Exercise instructions =
Of all the lines below, output only those starting at the one with "ATOM 33 C CA" and ending at the one with "ATOM 76 O O", both ends included, exactly as written.

Excerpted records =

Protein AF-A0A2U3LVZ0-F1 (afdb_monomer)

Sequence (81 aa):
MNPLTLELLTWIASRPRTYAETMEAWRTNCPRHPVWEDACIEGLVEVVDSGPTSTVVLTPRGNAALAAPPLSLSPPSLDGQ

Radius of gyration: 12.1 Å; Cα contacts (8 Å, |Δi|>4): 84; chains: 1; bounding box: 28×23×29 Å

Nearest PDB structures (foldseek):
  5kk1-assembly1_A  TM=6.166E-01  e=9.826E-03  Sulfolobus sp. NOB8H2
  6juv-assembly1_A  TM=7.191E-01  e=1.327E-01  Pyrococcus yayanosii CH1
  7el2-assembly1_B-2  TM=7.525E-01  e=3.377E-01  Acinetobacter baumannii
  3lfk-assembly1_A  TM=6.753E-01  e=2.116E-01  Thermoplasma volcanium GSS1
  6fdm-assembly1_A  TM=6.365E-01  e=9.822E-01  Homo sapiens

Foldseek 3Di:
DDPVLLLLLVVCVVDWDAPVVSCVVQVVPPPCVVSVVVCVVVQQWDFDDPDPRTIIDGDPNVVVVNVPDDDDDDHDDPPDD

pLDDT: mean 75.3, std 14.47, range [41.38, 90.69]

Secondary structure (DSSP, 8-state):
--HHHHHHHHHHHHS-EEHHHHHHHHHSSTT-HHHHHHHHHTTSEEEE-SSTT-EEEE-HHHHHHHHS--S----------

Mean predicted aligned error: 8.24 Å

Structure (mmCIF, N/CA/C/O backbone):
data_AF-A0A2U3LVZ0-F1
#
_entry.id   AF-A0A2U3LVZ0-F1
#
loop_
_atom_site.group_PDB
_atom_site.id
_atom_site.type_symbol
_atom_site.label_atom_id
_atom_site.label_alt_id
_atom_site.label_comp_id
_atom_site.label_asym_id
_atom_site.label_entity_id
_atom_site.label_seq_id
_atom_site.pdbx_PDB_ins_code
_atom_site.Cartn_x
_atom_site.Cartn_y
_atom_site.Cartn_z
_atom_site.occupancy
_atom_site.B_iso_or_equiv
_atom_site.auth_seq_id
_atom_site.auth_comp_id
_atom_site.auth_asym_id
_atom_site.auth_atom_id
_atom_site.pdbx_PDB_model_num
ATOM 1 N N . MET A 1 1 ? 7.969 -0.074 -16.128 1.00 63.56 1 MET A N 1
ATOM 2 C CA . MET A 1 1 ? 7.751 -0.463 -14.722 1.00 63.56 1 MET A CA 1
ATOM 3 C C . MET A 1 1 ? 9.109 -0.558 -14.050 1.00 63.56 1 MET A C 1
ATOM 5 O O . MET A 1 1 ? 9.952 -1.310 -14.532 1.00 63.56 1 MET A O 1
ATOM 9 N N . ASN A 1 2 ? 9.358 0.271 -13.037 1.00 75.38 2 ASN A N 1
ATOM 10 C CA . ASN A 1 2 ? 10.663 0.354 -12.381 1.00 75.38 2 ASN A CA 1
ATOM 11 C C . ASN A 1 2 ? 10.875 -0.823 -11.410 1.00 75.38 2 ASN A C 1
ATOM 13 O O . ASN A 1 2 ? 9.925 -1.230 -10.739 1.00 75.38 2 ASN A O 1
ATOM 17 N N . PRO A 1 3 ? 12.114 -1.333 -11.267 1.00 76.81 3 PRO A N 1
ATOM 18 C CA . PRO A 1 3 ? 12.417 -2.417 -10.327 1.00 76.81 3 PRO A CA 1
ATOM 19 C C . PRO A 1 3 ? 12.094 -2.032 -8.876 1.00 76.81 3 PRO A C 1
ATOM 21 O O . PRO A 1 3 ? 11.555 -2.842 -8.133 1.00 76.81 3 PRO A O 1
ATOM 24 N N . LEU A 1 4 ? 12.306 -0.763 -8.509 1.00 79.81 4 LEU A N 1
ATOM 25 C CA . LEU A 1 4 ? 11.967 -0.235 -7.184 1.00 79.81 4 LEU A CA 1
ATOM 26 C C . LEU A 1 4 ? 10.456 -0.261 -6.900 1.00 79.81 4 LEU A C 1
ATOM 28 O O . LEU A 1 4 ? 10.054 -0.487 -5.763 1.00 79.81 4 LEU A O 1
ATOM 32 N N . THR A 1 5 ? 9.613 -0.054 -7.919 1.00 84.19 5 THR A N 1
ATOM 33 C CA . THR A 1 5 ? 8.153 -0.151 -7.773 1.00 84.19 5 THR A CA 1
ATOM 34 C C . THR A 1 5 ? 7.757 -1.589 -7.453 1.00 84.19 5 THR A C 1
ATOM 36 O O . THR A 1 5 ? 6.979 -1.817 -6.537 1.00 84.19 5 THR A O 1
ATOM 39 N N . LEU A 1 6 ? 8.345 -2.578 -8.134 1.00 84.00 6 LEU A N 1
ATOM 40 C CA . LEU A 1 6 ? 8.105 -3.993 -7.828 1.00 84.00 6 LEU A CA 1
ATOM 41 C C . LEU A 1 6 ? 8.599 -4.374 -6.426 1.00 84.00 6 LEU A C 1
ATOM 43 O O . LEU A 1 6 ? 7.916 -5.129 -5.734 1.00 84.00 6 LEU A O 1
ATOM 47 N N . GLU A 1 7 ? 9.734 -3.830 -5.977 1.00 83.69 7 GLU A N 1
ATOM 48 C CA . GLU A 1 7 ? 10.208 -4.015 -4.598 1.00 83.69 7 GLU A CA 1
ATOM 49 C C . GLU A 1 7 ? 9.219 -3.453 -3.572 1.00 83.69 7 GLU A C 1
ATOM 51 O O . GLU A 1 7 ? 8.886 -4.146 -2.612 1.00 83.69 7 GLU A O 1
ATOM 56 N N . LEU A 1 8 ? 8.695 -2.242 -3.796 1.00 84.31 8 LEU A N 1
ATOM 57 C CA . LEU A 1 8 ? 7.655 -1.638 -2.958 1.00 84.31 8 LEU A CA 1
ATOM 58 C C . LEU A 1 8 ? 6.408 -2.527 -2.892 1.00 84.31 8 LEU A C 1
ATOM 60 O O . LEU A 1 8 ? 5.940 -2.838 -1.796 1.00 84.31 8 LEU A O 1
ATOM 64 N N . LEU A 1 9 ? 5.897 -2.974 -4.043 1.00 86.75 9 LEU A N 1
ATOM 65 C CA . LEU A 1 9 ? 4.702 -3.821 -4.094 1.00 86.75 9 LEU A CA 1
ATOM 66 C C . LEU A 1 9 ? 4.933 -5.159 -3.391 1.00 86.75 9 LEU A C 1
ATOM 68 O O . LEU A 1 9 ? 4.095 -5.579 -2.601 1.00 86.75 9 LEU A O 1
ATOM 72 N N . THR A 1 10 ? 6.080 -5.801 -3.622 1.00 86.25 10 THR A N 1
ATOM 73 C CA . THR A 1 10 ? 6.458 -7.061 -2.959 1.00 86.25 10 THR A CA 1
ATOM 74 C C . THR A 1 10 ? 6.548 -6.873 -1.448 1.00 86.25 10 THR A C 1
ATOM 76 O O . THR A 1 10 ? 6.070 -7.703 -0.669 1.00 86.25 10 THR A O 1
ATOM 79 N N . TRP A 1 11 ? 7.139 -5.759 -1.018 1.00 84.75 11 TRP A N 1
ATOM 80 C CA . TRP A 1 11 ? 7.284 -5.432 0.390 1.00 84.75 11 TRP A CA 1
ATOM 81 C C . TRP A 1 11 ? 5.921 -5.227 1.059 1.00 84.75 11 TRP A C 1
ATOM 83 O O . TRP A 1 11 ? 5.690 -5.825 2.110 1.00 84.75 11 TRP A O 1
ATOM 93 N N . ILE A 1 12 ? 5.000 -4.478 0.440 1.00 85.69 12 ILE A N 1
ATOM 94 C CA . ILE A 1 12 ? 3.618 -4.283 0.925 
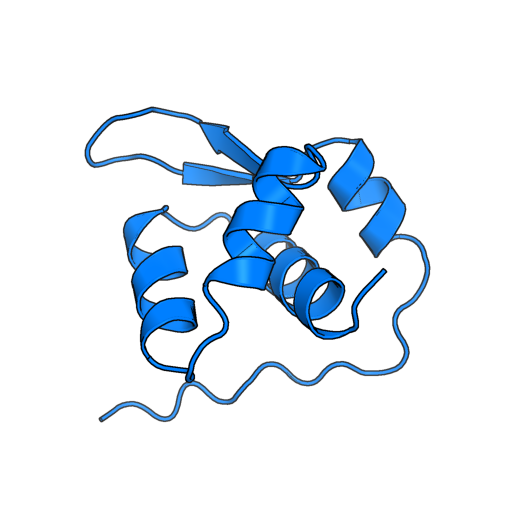1.00 85.69 12 ILE A CA 1
ATOM 95 C C . ILE A 1 12 ? 2.819 -5.598 0.877 1.00 85.69 12 ILE A C 1
ATOM 97 O O . ILE A 1 12 ? 2.078 -5.899 1.808 1.00 85.69 12 ILE A O 1
ATOM 101 N N . ALA A 1 13 ? 2.995 -6.423 -0.162 1.00 85.19 13 ALA A N 1
ATOM 102 C CA . ALA A 1 13 ? 2.331 -7.726 -0.284 1.00 85.19 13 ALA A CA 1
ATOM 103 C C . ALA A 1 13 ? 2.693 -8.680 0.855 1.00 85.19 13 ALA A C 1
ATOM 105 O O . ALA A 1 13 ? 1.875 -9.499 1.268 1.00 85.19 13 ALA A O 1
ATOM 106 N N . SER A 1 14 ? 3.936 -8.597 1.338 1.00 84.38 14 SER A N 1
ATOM 107 C CA . SER A 1 14 ? 4.443 -9.494 2.372 1.00 84.38 14 SER A CA 1
ATOM 108 C C . SER A 1 14 ? 3.641 -9.376 3.666 1.00 84.38 14 SER A C 1
ATOM 110 O O . SER A 1 14 ? 3.344 -10.396 4.291 1.00 84.38 14 SER A O 1
ATOM 112 N N . ARG A 1 15 ? 3.297 -8.146 4.075 1.00 78.81 15 ARG A N 1
ATOM 113 C CA . ARG A 1 15 ? 2.477 -7.862 5.259 1.00 78.81 15 ARG A CA 1
ATOM 114 C C . ARG A 1 15 ? 1.747 -6.527 5.092 1.00 78.81 15 ARG A C 1
ATOM 116 O O . ARG A 1 15 ? 2.396 -5.568 4.674 1.00 78.81 15 ARG A O 1
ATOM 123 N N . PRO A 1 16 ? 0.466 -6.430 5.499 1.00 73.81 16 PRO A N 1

Output of the task =
ATOM 33 C CA . THR A 1 5 ? 8.153 -0.151 -7.773 1.00 84.19 5 THR A CA 1
ATOM 34 C C . THR A 1 5 ? 7.757 -1.589 -7.453 1.00 84.19 5 THR A C 1
ATOM 36 O O . THR A 1 5 ? 6.979 -1.817 -6.537 1.00 84.19 5 THR A O 1
ATOM 39 N N . LEU A 1 6 ? 8.345 -2.578 -8.134 1.00 84.00 6 LEU A N 1
ATOM 40 C CA . LEU A 1 6 ? 8.105 -3.993 -7.828 1.00 84.00 6 LEU A CA 1
ATOM 41 C C . LEU A 1 6 ? 8.599 -4.374 -6.426 1.00 84.00 6 LEU A C 1
ATOM 43 O O . LEU A 1 6 ? 7.916 -5.129 -5.734 1.00 84.00 6 LEU A O 1
ATOM 47 N N . GLU A 1 7 ? 9.734 -3.830 -5.977 1.00 83.69 7 GLU A N 1
ATOM 48 C CA . GLU A 1 7 ? 10.208 -4.015 -4.598 1.00 83.69 7 GLU A CA 1
ATOM 49 C C . GLU A 1 7 ? 9.219 -3.453 -3.572 1.00 83.69 7 GLU A C 1
ATOM 51 O O . GLU A 1 7 ? 8.886 -4.146 -2.612 1.00 83.69 7 GLU A O 1
ATOM 56 N N . LEU A 1 8 ? 8.695 -2.242 -3.796 1.00 84.31 8 LEU A N 1
ATOM 57 C CA . LEU A 1 8 ? 7.655 -1.638 -2.958 1.00 84.31 8 LEU A CA 1
ATOM 58 C C . LEU A 1 8 ? 6.408 -2.527 -2.892 1.00 84.31 8 LEU A C 1
ATOM 60 O O . LEU A 1 8 ? 5.940 -2.838 -1.796 1.00 84.31 8 LEU A O 1
ATOM 64 N N . LEU A 1 9 ? 5.897 -2.974 -4.043 1.00 86.75 9 LEU A N 1
ATOM 65 C CA . LEU A 1 9 ? 4.702 -3.821 -4.094 1.00 86.75 9 LEU A CA 1
ATOM 66 C C . LEU A 1 9 ? 4.933 -5.159 -3.391 1.00 86.75 9 LEU A C 1
ATOM 68 O O . LEU A 1 9 ? 4.095 -5.579 -2.601 1.00 86.75 9 LEU A O 1
ATOM 72 N N . THR A 1 10 ? 6.080 -5.801 -3.622 1.00 86.25 10 THR A N 1
ATOM 73 C CA . THR A 1 10 ? 6.458 -7.061 -2.959 1.00 86.25 10 THR A CA 1
ATOM 74 C C . THR A 1 10 ? 6.548 -6.873 -1.448 1.00 86.25 10 THR A C 1
ATOM 76 O O . THR A 1 10 ? 6.070 -7.703 -0.669 1.00 86.25 10 THR A O 1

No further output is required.